4 Responses to “Former FAU head baseball coach Kevin Cooney, and current players speak up about the lack of amenities at FAU Baseball Stadium”

  1. Does having only one porta-potty cost FAU baseball recruits? | Larry Brown Sports on April 3rd, 2012 2:58 pm

    […] sucks,” senior second baseman Mike Albaladejo said according to University Press. “It smells sometimes. You could only imagine 35 people sharing one Porta-potty. The stench that […]

  2. Dave on April 4th, 2012 2:10 pm

    Great article. He’s absolutely right. The current state of affairs for baseball is deplorable and FAU should be ashamed. I hoep President Saunders reads this.

  3. Laura Miceli on April 9th, 2012 10:59 am

    Baseball at FAU has a very proud history, recording more winning seasons than any other program on campus. In fact if you ask people from neighboring states about FAU the response is always – “Oh they have a great baseball program” With a reputation like that it should be an embarrassment for our Administration to have other Division 1 college teams come and be forced to use our deporable bathrooms and unimaginative concession area.
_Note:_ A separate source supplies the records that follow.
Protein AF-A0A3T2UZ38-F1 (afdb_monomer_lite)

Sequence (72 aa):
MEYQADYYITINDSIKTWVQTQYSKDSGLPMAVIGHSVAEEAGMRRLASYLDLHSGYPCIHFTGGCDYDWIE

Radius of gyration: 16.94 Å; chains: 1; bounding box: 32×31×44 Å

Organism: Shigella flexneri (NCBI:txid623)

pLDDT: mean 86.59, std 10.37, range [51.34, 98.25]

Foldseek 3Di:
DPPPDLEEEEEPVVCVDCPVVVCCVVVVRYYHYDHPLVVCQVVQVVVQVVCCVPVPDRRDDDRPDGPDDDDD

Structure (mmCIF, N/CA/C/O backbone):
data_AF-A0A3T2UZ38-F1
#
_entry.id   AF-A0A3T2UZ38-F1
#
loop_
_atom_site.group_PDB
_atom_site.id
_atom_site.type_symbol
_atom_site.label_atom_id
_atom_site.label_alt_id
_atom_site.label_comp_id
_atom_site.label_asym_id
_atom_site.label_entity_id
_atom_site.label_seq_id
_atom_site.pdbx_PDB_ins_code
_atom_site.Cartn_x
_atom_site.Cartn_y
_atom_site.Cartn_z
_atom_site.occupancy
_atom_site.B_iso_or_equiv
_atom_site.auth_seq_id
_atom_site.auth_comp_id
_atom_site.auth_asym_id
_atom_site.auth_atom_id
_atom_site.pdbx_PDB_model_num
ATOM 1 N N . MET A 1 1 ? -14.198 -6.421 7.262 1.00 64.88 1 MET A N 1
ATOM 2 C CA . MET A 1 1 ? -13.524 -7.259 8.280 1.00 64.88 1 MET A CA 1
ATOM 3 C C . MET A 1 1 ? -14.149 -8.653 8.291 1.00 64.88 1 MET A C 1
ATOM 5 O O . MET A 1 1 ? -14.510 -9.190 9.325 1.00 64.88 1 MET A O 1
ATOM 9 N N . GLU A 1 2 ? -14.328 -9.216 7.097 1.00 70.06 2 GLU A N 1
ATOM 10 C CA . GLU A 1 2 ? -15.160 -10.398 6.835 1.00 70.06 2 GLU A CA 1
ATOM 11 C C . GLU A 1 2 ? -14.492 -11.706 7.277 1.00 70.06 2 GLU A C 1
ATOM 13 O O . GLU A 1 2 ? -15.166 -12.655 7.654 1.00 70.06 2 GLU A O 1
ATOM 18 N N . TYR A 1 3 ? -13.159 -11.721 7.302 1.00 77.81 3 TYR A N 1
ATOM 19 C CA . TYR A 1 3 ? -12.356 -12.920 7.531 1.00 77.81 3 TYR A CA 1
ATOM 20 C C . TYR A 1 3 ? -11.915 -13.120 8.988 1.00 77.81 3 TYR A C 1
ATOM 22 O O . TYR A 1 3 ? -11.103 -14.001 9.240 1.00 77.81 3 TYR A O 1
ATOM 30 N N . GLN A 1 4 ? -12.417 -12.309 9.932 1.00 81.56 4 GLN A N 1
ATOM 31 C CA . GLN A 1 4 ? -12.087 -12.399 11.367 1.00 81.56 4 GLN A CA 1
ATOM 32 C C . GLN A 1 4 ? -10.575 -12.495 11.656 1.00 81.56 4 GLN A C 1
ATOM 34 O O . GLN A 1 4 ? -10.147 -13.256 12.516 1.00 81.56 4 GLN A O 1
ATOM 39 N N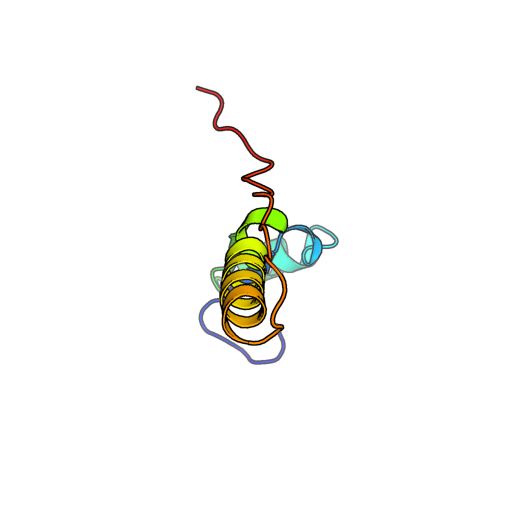 . ALA A 1 5 ? -9.760 -11.728 10.929 1.00 87.44 5 ALA A N 1
ATOM 40 C CA . ALA A 1 5 ? -8.324 -11.680 11.177 1.00 87.44 5 ALA A CA 1
ATOM 41 C C . ALA A 1 5 ? -8.017 -11.049 12.547 1.00 87.44 5 ALA A C 1
ATOM 43 O O . ALA A 1 5 ? -8.712 -10.124 12.974 1.00 87.44 5 ALA A O 1
ATOM 44 N N . ASP A 1 6 ? -6.930 -11.494 13.183 1.00 91.19 6 ASP A N 1
ATOM 45 C CA . ASP A 1 6 ? -6.440 -10.942 14.456 1.00 91.19 6 ASP A CA 1
ATOM 46 C C . ASP A 1 6 ? -5.864 -9.524 14.312 1.00 91.19 6 ASP A C 1
ATOM 48 O O . ASP A 1 6 ? -5.710 -8.797 15.294 1.00 91.19 6 ASP A O 1
ATOM 52 N N . TYR A 1 7 ? -5.519 -9.129 13.084 1.00 89.06 7 TYR A N 1
ATOM 53 C CA . TYR A 1 7 ? -4.930 -7.834 12.771 1.00 89.06 7 TYR A CA 1
ATOM 54 C C . TYR A 1 7 ? -5.275 -7.407 11.346 1.00 89.06 7 TYR A C 1
ATOM 56 O O . TYR A 1 7 ? -5.199 -8.210 10.412 1.00 89.06 7 TYR A O 1
ATOM 64 N N . TYR A 1 8 ? -5.581 -6.124 11.163 1.00 89.44 8 TYR A N 1
ATOM 65 C CA . TYR A 1 8 ? -5.845 -5.547 9.847 1.00 89.44 8 TYR A CA 1
ATOM 66 C C . TYR A 1 8 ? -4.789 -4.505 9.474 1.00 89.44 8 TYR A C 1
ATOM 68 O O . TYR A 1 8 ? -4.506 -3.589 10.240 1.00 89.44 8 TYR A O 1
ATOM 76 N N . ILE A 1 9 ? -4.234 -4.611 8.268 1.00 90.38 9 ILE A N 1
ATOM 77 C CA . ILE A 1 9 ? -3.435 -3.552 7.640 1.00 90.38 9 ILE A CA 1
ATOM 78 C C . ILE A 1 9 ? -4.262 -3.005 6.487 1.00 90.38 9 ILE A C 1
ATOM 80 O O . ILE A 1 9 ? -4.734 -3.770 5.647 1.00 90.38 9 ILE A O 1
ATOM 84 N N . THR A 1 10 ? -4.446 -1.693 6.449 1.00 88.69 10 THR A N 1
ATOM 85 C CA . THR A 1 10 ? -5.182 -1.022 5.379 1.00 88.69 10 THR A CA 1
ATOM 86 C C . THR A 1 10 ? -4.484 0.265 4.968 1.00 88.69 10 THR A C 1
ATOM 88 O O . THR A 1 10 ? -3.632 0.784 5.686 1.00 88.69 10 THR A O 1
ATOM 91 N N . ILE A 1 11 ? -4.871 0.792 3.814 1.00 89.25 11 ILE A N 1
ATOM 92 C CA . ILE A 1 11 ? -4.478 2.116 3.338 1.00 89.25 11 ILE A CA 1
ATOM 93 C C . ILE A 1 11 ? -5.534 3.164 3.699 1.00 89.25 11 ILE A C 1
ATOM 95 O O . ILE A 1 11 ? -6.701 2.829 3.933 1.00 89.25 11 ILE A O 1
ATOM 99 N N . ASN A 1 12 ? -5.119 4.424 3.804 1.00 84.56 12 ASN A N 1
ATOM 100 C CA . ASN A 1 12 ? -5.966 5.531 4.255 1.00 84.56 12 ASN A CA 1
ATOM 101 C C . ASN A 1 12 ? -7.199 5.778 3.364 1.00 84.56 12 ASN A C 1
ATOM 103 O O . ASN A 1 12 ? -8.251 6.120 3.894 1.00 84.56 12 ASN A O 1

The response is always “lack of money”, however, since time and money have been spent abundantly on football and to a lesser degree on basketball, I think the time has come to step up and support our baseball program by improving the decaying facilities immediately. Incidentally I am a graduate of FAU and come to many games with my son.

  4. Dave on May 5th, 2012 9:51 am

    I agree the stadium needs improvement. Bathrooms are a MUST and to subject these fine athletes to those facilities is embarrassing. This is a D1 program that has the ability to attract great players and truly build a fantastic baseball program. The coaching staff has proved they can build a winning team. The Football stadium was a step in the right direction, but the baseball facility is a sore spot. What is it going to take? I’m sure the community could pull some strings to find some money to start the process. It’s Boca Raton….there’s money to be found…..I sure hope the AD steps up and fights for this cause.